### Work required
Using the records below, give again exactly the lines from the line that contains "ATOM 90 O O" through the line that contains "ATOM 118 N N", both ends included, and only those.

Extracted data entries:
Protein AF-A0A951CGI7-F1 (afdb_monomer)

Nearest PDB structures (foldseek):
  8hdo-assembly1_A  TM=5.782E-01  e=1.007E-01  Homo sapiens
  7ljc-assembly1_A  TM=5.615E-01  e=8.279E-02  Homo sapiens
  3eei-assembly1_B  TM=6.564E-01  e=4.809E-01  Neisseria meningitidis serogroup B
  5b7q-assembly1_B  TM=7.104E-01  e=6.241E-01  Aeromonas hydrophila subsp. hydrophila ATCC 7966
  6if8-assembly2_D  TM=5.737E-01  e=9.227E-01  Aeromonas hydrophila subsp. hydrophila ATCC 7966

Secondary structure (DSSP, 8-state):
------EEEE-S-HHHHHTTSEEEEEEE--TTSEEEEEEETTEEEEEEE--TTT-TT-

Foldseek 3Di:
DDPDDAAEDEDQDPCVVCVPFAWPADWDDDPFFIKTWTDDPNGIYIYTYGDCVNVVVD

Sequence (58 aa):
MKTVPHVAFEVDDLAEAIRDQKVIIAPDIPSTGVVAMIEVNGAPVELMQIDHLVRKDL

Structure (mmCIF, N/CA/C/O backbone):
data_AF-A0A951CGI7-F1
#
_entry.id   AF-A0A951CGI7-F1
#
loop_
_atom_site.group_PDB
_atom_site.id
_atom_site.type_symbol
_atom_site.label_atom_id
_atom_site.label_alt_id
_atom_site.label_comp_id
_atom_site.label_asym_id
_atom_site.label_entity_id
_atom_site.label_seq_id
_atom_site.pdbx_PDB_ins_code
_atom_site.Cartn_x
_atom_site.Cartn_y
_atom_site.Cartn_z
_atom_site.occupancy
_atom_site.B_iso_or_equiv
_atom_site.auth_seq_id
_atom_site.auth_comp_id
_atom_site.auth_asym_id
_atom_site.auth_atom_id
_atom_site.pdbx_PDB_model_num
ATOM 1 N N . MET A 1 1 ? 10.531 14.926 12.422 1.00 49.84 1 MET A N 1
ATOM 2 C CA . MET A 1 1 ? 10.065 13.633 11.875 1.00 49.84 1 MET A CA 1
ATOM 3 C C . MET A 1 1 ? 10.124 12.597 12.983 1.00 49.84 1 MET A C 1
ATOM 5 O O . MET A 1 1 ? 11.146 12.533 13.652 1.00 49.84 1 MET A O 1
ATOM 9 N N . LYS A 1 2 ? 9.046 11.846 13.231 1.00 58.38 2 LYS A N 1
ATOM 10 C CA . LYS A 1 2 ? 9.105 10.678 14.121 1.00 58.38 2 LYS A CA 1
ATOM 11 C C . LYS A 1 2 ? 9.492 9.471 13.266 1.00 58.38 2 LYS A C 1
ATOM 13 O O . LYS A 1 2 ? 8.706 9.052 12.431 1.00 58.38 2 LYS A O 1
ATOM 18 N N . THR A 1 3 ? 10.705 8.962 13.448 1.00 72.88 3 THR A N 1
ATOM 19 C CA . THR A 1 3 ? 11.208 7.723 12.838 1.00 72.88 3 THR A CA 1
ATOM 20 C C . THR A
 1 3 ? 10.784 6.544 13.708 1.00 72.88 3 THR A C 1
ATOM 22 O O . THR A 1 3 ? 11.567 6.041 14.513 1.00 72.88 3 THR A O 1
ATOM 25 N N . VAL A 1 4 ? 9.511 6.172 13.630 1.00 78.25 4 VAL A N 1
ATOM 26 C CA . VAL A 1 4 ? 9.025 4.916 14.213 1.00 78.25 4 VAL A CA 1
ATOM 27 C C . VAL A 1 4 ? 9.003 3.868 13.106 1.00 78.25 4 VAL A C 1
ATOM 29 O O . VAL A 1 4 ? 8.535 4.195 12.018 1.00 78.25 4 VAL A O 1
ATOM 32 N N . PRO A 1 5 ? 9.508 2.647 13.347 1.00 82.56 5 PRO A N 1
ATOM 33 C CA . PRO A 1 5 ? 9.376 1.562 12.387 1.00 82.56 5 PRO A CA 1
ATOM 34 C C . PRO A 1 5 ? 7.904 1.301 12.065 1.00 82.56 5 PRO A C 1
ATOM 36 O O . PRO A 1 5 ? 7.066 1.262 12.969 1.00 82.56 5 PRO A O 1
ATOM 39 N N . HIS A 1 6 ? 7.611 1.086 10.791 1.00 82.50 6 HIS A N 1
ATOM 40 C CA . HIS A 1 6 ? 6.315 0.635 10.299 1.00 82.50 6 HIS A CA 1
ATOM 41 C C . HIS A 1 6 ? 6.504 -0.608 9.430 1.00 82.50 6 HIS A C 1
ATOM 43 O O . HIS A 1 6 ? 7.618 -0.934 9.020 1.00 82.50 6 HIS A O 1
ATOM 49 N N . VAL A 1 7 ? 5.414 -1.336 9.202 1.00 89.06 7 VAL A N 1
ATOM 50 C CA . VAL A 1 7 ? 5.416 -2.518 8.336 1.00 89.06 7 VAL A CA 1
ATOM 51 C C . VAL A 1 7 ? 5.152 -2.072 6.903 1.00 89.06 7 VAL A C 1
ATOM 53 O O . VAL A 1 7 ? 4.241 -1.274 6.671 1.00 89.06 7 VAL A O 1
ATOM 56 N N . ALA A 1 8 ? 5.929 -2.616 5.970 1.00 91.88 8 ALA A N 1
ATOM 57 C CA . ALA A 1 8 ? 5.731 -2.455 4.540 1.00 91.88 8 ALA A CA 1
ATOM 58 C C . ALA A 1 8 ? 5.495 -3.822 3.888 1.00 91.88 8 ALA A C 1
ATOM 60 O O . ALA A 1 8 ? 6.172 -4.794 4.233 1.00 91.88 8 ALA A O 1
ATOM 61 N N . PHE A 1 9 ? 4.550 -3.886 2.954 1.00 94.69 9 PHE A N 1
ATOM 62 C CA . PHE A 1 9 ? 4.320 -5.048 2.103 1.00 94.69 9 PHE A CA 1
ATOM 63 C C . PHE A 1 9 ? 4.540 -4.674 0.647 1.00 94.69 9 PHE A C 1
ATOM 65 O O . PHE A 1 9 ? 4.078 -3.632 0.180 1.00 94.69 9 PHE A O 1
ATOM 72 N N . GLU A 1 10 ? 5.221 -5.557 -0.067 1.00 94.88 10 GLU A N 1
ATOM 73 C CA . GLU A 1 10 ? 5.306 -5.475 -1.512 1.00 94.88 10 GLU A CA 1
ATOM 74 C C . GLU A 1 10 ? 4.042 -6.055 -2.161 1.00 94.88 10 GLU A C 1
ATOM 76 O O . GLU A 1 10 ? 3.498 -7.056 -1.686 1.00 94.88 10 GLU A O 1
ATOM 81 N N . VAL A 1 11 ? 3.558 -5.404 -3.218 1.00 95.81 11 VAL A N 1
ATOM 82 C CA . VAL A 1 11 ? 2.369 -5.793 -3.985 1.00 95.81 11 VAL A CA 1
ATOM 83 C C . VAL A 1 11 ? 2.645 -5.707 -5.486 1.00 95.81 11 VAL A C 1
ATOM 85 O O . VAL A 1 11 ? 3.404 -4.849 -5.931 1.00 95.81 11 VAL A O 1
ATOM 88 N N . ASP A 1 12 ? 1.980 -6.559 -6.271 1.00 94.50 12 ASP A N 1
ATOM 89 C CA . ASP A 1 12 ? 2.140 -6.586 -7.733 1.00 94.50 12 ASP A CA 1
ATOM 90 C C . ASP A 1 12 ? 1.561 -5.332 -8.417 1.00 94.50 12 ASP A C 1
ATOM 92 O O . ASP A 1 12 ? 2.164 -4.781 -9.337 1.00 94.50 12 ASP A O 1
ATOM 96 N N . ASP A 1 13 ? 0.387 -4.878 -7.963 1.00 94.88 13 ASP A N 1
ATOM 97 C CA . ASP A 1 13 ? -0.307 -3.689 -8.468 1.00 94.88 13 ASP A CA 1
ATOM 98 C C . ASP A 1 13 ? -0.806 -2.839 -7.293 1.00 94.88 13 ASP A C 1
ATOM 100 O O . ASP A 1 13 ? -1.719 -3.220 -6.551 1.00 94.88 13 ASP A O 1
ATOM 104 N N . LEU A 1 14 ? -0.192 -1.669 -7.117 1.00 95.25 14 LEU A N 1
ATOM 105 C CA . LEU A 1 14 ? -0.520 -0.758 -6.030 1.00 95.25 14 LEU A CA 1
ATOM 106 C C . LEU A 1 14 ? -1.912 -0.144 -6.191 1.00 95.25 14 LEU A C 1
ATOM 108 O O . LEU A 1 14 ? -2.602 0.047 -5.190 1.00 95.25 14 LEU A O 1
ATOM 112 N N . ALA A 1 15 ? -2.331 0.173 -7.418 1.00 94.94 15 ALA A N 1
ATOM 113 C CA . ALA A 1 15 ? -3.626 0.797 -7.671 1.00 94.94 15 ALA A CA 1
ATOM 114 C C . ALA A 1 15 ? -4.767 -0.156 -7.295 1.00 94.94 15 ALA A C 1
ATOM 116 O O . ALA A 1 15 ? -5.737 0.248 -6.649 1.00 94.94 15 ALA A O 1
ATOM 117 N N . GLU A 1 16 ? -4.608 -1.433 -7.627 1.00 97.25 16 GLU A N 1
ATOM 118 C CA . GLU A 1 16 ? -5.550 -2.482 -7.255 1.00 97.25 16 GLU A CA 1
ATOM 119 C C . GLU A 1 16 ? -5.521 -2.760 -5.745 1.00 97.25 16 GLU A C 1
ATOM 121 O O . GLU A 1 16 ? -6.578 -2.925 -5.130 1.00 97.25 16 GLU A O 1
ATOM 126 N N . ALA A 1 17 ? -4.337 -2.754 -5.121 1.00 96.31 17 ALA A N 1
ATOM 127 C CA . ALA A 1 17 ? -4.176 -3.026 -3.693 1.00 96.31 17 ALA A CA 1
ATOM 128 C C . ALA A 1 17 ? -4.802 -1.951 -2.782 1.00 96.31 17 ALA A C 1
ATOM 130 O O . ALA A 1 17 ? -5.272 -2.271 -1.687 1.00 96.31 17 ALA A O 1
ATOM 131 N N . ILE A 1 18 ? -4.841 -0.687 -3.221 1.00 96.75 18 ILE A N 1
==
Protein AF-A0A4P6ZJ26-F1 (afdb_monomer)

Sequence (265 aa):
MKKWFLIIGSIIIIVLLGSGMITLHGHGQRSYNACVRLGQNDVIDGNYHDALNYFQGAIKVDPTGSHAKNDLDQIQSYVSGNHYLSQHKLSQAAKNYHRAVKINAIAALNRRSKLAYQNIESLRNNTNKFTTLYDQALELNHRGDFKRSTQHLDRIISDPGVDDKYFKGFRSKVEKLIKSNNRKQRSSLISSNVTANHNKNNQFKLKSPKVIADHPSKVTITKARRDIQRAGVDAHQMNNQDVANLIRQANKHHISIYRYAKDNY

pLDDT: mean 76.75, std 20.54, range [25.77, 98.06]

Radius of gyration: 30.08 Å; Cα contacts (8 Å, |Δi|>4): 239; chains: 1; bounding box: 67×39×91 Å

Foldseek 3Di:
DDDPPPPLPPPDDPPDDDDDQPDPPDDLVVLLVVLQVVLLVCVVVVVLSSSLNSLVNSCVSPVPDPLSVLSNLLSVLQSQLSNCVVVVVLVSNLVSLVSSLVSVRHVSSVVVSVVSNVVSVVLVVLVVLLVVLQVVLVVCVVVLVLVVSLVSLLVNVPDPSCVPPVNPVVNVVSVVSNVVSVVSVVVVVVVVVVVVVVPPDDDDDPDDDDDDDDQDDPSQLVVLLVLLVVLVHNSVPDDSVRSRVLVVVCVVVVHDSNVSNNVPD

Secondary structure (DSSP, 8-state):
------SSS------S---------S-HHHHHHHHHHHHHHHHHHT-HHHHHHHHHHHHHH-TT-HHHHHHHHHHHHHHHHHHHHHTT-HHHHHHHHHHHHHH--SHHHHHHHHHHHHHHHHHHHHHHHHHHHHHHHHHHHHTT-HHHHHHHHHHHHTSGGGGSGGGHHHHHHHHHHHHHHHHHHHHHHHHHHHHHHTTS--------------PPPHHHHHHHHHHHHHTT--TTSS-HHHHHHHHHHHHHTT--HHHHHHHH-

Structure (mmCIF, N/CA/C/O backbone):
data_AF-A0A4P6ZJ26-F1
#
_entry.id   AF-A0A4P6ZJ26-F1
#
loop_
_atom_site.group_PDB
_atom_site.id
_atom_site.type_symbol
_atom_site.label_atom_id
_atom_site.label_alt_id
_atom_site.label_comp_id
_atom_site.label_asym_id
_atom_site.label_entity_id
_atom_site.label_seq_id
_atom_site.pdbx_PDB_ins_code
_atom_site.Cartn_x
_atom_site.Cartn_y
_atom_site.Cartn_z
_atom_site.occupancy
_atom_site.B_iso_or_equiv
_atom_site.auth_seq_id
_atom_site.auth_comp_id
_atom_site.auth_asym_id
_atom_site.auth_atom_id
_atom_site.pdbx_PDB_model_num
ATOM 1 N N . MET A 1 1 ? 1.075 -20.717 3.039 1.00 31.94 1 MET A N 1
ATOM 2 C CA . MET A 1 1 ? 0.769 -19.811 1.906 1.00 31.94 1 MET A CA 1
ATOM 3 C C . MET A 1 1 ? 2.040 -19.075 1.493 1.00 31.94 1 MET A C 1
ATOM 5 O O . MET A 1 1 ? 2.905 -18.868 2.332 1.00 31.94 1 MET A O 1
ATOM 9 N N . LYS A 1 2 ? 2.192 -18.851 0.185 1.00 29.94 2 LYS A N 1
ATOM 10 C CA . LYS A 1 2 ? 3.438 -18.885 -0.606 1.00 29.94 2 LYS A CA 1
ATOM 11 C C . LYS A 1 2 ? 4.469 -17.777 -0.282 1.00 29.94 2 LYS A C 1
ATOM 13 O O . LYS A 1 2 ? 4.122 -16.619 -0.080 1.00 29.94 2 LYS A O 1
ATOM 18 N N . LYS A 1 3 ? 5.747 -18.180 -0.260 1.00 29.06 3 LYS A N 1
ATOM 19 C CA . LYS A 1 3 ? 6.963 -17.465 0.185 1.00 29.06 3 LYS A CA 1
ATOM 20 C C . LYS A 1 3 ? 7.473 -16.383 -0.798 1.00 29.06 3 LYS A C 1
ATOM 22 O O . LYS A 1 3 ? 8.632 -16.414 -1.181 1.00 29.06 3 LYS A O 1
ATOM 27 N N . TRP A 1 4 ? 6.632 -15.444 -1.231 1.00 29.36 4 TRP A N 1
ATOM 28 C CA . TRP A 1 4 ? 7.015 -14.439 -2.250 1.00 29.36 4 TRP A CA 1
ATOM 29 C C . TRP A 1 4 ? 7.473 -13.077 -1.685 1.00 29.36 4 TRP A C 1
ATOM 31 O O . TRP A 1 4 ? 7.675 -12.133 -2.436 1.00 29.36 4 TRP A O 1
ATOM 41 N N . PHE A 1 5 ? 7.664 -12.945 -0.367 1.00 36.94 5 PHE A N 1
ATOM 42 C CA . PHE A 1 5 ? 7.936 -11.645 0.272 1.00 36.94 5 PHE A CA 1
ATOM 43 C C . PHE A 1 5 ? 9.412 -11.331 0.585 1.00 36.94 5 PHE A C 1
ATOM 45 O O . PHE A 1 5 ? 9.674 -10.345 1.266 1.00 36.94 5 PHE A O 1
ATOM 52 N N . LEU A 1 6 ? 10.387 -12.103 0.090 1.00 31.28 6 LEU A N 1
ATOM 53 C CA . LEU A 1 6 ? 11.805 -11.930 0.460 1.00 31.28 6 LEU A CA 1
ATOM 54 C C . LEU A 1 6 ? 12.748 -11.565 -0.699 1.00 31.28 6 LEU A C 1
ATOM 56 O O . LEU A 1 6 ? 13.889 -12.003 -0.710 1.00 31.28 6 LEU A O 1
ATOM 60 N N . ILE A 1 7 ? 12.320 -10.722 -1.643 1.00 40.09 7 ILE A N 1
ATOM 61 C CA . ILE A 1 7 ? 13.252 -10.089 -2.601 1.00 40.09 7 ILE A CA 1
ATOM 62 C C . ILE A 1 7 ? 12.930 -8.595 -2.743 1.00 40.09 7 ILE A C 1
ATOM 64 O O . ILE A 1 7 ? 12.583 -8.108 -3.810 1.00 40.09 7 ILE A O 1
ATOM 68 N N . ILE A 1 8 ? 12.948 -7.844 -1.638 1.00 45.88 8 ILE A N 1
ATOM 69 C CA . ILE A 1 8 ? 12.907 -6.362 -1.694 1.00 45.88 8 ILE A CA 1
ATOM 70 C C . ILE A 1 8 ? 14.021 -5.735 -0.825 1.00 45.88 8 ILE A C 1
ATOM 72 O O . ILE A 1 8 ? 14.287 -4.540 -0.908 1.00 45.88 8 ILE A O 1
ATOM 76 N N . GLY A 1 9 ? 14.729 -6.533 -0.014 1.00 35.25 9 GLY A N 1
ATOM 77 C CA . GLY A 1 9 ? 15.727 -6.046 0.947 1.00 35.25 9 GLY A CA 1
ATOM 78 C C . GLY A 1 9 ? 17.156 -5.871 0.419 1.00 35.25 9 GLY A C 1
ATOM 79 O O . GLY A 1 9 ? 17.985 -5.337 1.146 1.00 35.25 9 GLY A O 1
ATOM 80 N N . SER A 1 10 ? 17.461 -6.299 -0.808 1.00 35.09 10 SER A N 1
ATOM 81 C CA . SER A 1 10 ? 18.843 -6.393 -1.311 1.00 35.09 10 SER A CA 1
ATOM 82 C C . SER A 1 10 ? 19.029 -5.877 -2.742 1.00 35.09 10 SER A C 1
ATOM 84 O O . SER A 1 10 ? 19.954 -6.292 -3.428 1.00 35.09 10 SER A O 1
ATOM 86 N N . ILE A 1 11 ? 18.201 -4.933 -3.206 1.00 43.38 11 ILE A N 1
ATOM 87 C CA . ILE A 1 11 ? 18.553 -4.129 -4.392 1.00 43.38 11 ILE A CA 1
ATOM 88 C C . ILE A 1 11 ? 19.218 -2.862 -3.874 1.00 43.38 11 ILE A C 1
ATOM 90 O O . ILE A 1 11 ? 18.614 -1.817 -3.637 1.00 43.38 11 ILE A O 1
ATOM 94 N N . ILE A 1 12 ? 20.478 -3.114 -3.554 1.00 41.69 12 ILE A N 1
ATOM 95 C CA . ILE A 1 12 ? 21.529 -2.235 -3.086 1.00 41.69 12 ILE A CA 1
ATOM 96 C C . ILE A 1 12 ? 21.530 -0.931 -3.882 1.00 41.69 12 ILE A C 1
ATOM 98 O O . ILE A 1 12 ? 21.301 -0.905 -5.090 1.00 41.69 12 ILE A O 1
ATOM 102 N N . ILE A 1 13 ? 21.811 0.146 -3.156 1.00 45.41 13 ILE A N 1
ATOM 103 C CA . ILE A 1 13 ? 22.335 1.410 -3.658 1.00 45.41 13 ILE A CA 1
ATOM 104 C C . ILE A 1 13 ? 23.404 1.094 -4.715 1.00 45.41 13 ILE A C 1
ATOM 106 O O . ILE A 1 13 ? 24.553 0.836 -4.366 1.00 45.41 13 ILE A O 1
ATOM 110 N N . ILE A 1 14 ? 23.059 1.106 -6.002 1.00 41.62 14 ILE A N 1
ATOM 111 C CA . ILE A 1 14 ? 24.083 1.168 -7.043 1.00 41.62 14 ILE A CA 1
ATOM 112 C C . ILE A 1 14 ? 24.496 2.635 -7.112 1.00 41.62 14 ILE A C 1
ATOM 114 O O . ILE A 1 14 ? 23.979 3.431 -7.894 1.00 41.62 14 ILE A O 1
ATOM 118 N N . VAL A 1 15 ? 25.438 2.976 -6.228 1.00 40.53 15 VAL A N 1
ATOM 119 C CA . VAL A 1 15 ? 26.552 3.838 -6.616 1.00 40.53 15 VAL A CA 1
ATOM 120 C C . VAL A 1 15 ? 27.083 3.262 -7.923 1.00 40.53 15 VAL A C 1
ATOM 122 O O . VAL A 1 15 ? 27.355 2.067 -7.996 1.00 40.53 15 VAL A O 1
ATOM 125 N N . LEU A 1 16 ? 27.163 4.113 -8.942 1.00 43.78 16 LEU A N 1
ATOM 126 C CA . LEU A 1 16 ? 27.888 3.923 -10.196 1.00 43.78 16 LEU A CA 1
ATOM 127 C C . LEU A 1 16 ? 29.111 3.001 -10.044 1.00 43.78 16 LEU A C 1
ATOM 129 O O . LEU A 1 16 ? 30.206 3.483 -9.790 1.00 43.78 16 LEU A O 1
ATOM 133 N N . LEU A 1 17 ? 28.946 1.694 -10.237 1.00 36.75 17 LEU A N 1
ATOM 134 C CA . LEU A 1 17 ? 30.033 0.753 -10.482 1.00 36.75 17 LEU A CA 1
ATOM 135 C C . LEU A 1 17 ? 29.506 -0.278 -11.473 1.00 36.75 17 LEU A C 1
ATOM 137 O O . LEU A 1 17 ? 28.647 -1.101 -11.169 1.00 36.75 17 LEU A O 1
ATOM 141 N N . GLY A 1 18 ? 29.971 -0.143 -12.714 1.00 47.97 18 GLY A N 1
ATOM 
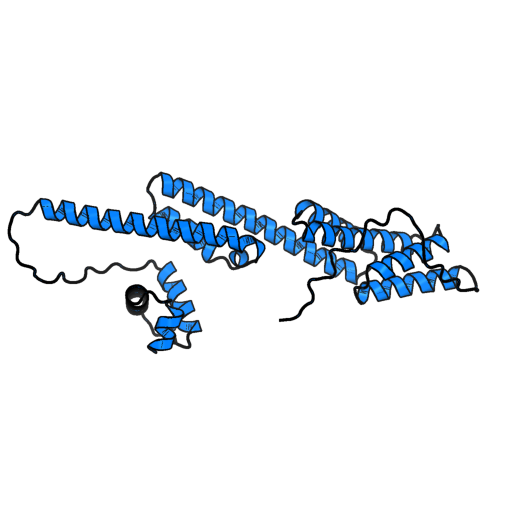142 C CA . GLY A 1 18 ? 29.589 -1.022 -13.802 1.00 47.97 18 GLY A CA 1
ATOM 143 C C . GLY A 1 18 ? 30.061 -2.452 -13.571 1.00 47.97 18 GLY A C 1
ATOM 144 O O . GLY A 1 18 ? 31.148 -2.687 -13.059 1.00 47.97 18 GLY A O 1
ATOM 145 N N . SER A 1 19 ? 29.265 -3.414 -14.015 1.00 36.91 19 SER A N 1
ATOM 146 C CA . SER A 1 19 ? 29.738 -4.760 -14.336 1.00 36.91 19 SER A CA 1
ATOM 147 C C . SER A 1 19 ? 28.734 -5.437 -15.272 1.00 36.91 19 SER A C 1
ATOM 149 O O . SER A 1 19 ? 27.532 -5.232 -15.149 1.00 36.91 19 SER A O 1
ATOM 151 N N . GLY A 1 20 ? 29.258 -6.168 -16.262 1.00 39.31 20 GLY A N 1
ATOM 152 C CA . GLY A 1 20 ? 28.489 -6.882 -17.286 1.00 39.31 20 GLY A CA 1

### Finished exercise
ATOM 90 O O . ILE A 1 11 ? 18.614 -1.817 -3.637 1.00 43.38 11 ILE A O 1
ATOM 94 N N . ILE A 1 12 ? 20.478 -3.114 -3.554 1.00 41.69 12 ILE A N 1
ATOM 95 C CA . ILE A 1 12 ? 21.529 -2.235 -3.086 1.00 41.69 12 ILE A CA 1
ATOM 96 C C . ILE A 1 12 ? 21.530 -0.931 -3.882 1.00 41.69 12 ILE A C 1
ATOM 98 O O . ILE A 1 12 ? 21.301 -0.905 -5.090 1.00 41.69 12 ILE A O 1
ATOM 102 N N . ILE A 1 13 ? 21.811 0.146 -3.156 1.00 45.41 13 ILE A N 1
ATOM 103 C CA . ILE A 1 13 ? 22.335 1.410 -3.658 1.00 45.41 13 ILE A CA 1
ATOM 104 C C . ILE A 1 13 ? 23.404 1.094 -4.715 1.00 45.41 13 ILE A C 1
ATOM 106 O O . ILE A 1 13 ? 24.553 0.836 -4.366 1.00 45.41 13 ILE A O 1
ATOM 110 N N . ILE A 1 14 ? 23.059 1.106 -6.002 1.00 41.62 14 ILE A N 1
ATOM 111 C CA . ILE A 1 14 ? 24.083 1.168 -7.043 1.00 41.62 14 ILE A CA 1
ATOM 112 C C . ILE A 1 14 ? 24.496 2.635 -7.112 1.00 41.62 14 ILE A C 1
ATOM 114 O O . ILE A 1 14 ? 23.979 3.431 -7.894 1.00 41.62 14 ILE A O 1
ATOM 118 N N . VAL A 1 15 ? 25.438 2.976 -6.228 1.00 40.53 15 VAL A N 1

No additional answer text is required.